Months-long attempts to form a Brussels regional government hit a deadlock Friday, as lead negotiator David Leisterh handed in his resignation.
“After more than eight months, it’s clear that despite all the strength and patience I have been able to put into it, … the positions of the different parties do not allow the formation of a majority,” Leisterh, who heads the French-speaking liberal Reformist Movement in Brussels, said in a statement Friday evening.
Leisterh had given himself until the end of the week to force a breakthrough in the talks, but he said several partners had “prevented any reasonable exploration of a solution.”
The French-speaking Socialist Party — whose refusal to govern with the Flemish-nationalist New Flemish Alliance of Belgian Prime Minister Bart De Wever stopped the coalition talks dead in their tracks — “must now take its responsibility,” Leisterh said.
Brussels “deserves policies that go beyond the tactical games of low politics,” he added.
The stalemate comes at a time when the capital region can little afford it. The city has been plagued by drug-related violence, with multiple shootings this month. On top of that, the region’s budget is deeply in the red, with a debt of €14 billion and a projected €1.6 billion deficit this year alone.
Brussels is now in urgent need of a new government that can carry out reforms. Otherwise, it risks a downgrade in its credit rating, which would make it more expensive to borrow money, outgoing Brussels Capital Region Finance Minister Sven Gatz warned earlier this week.
“The difference between the Brussels government and the Titanic, is that the Titanic did not see the iceberg, or saw it much too late. Brussels’ caretaker government is sailing straight for the iceberg,” Gatz said.
The formation of the Brussels regional government is typically wrapped up within weeks — not this time however. Belgium held national, regional and EU elections in June, and following the (long-in-coming) formation of a Belgian federal government last month, the capital region is now the only remaining region without a governing coalition.
Talks have repeatedly hit roadblocks over the course of the past eight months.
The regional government is supposed to be composed of a French-speaking majority as well as a majority among Dutch-speaking parties, which are far smaller in Brussels.
The liberal Reformist Party, Socialist Party and centrist Les Engagés quickly cemented a deal on the French-speaking side. But on the Dutch-speaking side, the highly fragmented election result led to months-long negotiations, led by the Greens. The difficult talks were further exacerbated by several parties’ vetoes against a deal with the second-largest Dutch-speaking party, the brand new list of Team Fouad Ahidar.
When Brussels’ Dutch-speaking parties finally cut a deal with the Greens, the socialist Vooruit party, the liberals of Open VLD and the Flemish-nationalist New Flemish Alliance (N-VA), the French-speaking parties’ majority crumbled. The leader of the French-speaking socialists, Ahmed Laaouej, refuses to govern with the N-VA and has held on to that veto.

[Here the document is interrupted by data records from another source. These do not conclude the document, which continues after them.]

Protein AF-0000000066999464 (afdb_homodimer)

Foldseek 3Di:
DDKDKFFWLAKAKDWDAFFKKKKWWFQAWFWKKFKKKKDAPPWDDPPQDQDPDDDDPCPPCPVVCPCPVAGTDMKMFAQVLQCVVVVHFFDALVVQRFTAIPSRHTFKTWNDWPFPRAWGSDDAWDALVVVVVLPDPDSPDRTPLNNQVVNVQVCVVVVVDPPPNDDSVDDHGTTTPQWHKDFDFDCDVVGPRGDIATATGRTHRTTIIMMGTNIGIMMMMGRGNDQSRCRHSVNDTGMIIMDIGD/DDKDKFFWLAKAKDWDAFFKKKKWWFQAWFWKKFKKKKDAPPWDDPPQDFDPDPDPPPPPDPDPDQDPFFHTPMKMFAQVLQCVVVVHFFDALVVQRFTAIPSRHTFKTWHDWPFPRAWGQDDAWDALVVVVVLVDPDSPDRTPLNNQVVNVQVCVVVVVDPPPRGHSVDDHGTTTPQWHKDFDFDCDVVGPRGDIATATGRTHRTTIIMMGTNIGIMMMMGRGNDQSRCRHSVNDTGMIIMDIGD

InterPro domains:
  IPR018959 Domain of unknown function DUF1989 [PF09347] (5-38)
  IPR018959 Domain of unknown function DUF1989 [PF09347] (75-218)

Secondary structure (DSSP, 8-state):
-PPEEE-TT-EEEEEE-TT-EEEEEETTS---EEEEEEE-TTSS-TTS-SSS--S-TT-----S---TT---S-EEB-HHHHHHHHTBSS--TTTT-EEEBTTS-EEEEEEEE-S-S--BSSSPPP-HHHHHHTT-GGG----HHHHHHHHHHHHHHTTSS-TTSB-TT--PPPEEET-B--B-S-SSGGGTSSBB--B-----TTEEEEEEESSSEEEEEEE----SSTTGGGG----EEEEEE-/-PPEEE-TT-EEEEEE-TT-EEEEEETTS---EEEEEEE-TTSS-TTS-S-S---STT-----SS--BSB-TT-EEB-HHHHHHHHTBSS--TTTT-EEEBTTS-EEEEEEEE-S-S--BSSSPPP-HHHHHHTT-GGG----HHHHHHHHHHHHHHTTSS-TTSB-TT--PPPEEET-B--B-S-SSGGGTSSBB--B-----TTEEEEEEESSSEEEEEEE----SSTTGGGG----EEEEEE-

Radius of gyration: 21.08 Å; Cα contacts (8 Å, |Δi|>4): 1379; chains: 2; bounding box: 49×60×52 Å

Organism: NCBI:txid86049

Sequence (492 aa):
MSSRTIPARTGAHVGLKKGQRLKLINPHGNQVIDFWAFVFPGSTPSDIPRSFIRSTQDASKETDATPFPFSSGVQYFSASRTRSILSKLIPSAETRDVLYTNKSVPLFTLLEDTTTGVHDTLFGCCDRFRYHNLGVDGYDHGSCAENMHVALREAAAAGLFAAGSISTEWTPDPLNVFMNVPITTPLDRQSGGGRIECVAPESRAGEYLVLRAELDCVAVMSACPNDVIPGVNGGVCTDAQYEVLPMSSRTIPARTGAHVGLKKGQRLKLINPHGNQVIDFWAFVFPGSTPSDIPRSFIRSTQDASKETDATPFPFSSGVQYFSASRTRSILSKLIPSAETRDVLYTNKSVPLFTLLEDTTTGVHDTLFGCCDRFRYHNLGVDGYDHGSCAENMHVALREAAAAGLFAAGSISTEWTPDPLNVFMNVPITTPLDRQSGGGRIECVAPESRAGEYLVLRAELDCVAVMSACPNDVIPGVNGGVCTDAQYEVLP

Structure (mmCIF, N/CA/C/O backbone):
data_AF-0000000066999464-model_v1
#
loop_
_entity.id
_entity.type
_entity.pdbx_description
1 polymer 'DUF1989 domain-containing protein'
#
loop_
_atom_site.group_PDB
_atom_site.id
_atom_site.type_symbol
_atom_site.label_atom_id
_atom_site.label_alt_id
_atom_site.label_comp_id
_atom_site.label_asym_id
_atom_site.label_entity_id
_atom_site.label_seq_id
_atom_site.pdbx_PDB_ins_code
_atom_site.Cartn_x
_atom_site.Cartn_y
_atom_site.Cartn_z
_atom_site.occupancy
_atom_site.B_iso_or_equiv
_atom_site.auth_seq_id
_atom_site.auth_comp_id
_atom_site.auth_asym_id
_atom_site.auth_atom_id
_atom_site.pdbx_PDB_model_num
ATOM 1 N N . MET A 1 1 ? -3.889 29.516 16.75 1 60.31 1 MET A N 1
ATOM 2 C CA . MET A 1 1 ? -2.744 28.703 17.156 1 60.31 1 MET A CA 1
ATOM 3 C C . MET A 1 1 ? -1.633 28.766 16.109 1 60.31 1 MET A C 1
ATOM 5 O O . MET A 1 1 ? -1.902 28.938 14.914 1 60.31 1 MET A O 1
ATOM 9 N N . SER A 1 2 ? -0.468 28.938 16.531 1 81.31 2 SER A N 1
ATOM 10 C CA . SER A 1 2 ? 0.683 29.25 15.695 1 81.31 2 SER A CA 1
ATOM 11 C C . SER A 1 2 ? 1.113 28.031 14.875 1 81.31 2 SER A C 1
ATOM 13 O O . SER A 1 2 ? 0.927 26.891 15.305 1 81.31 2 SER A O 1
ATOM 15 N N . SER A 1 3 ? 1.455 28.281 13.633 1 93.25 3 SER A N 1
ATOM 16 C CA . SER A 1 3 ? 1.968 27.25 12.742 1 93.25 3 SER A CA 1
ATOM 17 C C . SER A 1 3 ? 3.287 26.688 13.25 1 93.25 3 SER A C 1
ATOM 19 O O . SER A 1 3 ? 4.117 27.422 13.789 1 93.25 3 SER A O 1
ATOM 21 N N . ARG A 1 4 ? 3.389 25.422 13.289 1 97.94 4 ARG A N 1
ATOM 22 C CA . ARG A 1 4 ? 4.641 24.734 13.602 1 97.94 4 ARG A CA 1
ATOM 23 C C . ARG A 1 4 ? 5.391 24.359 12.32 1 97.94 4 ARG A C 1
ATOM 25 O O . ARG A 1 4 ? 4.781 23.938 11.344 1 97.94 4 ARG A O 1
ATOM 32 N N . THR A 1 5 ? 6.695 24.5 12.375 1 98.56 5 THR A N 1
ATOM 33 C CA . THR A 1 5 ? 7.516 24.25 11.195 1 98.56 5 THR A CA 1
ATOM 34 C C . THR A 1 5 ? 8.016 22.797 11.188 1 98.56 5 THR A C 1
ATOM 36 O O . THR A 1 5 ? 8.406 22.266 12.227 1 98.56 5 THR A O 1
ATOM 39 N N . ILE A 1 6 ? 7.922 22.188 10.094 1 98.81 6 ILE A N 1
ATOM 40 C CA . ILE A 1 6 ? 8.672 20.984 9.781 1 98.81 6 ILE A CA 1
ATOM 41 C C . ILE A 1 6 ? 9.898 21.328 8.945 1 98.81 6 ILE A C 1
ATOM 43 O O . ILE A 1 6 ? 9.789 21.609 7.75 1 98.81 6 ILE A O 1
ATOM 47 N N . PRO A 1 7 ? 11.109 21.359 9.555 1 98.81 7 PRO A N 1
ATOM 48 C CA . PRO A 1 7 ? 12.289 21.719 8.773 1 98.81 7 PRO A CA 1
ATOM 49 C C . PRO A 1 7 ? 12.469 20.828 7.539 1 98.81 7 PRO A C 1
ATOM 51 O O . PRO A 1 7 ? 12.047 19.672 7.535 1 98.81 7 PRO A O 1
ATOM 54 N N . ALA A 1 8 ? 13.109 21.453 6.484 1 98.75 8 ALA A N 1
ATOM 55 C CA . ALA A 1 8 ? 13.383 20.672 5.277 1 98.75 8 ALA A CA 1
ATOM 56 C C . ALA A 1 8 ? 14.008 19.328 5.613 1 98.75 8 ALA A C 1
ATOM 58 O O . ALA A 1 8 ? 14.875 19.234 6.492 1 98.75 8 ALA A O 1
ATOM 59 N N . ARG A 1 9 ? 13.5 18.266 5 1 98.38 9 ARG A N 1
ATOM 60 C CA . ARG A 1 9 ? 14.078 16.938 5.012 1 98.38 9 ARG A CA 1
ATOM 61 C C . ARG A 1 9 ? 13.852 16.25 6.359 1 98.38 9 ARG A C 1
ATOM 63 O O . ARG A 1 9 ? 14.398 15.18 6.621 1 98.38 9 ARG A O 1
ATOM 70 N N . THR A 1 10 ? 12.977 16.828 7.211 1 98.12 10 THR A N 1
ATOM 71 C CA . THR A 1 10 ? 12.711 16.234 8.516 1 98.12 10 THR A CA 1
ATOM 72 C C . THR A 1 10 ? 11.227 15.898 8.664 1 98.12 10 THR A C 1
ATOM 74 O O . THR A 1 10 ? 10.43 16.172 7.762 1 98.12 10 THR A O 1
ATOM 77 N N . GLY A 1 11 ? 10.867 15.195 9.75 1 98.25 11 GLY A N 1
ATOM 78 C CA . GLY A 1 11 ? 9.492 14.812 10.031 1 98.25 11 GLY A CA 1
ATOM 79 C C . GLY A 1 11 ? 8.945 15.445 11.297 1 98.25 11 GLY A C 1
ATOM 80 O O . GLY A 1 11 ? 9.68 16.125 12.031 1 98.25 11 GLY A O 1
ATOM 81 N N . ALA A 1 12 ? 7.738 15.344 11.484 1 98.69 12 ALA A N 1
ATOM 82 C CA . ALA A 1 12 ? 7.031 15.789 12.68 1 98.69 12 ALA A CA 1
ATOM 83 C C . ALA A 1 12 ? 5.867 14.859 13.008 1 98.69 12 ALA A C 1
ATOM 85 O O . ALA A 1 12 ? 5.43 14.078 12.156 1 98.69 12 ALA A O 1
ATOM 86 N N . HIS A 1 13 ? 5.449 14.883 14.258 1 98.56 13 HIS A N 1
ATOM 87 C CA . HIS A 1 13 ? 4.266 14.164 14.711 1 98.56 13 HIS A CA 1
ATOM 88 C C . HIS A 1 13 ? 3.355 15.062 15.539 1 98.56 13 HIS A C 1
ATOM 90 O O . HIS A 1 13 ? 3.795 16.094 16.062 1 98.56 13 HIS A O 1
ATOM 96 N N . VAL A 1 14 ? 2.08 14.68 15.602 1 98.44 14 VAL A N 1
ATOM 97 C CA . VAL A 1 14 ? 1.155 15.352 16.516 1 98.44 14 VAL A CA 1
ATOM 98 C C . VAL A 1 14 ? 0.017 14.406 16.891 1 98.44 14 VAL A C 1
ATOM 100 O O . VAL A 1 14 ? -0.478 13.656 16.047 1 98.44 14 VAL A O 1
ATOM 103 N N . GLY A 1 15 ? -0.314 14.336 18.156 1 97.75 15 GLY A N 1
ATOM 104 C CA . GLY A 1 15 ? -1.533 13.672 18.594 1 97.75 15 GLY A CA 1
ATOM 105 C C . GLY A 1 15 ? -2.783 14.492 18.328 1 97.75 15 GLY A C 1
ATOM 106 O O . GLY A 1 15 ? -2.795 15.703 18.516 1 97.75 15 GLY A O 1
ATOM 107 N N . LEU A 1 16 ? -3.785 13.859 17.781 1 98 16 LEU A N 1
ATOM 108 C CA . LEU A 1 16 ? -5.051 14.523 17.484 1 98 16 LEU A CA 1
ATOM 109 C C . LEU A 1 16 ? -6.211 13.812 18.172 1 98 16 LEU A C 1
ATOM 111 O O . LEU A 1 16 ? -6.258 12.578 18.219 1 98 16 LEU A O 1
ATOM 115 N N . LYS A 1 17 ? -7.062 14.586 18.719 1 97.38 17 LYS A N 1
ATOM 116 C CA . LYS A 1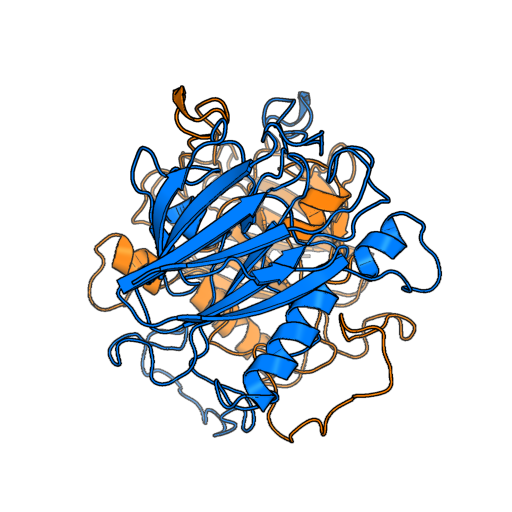 17 ? -8.344 14.062 19.203 1 97.38 17 LYS A CA 1
ATOM 117 C C . LYS A 1 17 ? -9.398 14.117 18.109 1 97.38 17 LYS A C 1
ATOM 119 O O . LYS A 1 17 ? -9.359 14.992 17.234 1 97.38 17 LYS A O 1
ATOM 124 N N . LYS A 1 18 ? -10.336 13.156 18.203 1 97.81 18 LYS A N 1
ATOM 125 C CA . LYS A 1 18 ? -11.469 13.203 17.297 1 97.81 18 LYS A CA 1
ATOM 126 C C . LYS A 1 18 ? -12.086 14.602 17.234 1 97.81 18 LYS A C 1
ATOM 128 O O . LYS A 1 18 ? -12.289 15.234 18.281 1 97.81 18 LYS A O 1
ATOM 133 N N . GLY A 1 19 ? -12.281 15.102 16.031 1 98.44 19 GLY A N 1
ATOM 134 C CA . GLY A 1 19 ? -12.906 16.406 15.852 1 98.44 19 GLY A CA 1
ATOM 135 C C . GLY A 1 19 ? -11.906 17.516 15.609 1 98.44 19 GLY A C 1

That has led to an unexpected political stalemate in Belgium — where everyone had anticipated a deadlock on the national level, but not in Brussels.
“Unexpectedly, all the problems that had been expected in the remainder of the country have been concentrated in Brussels,” said Dave Sinardet, professor of political science at the Vrije Universiteit Brussel. He pointed to a major gulf between Dutch-speaking and French-speaking election winners.
Brussels-based industry has warned the political stalemate has devastating consequences.
“Brussels is slowly but surely sliding toward the abyss,” Flanders’ Chamber of Commerce and Industry warned in an open letter this week. The call was signed by some 50 Brussels-based companies, including Engie, Nestlé Belgium and Coca Cola.
The companies raised the alarm about the safety of clients, suppliers and employees in the Belgian capital, following weeks marked by drug-related violence, but they also complained about the “alarming” budgetary situation.
On Friday, a group of employer and employee organizations added a warning of their own. In a joint letter, they called on politicians to “take their responsibility,” demanding that they “stop behaving like politicians, and start behaving like statesmen and -women who are up to the challenge.”
They warned: “Every day without a government makes a situation that’s already worrying, worse.”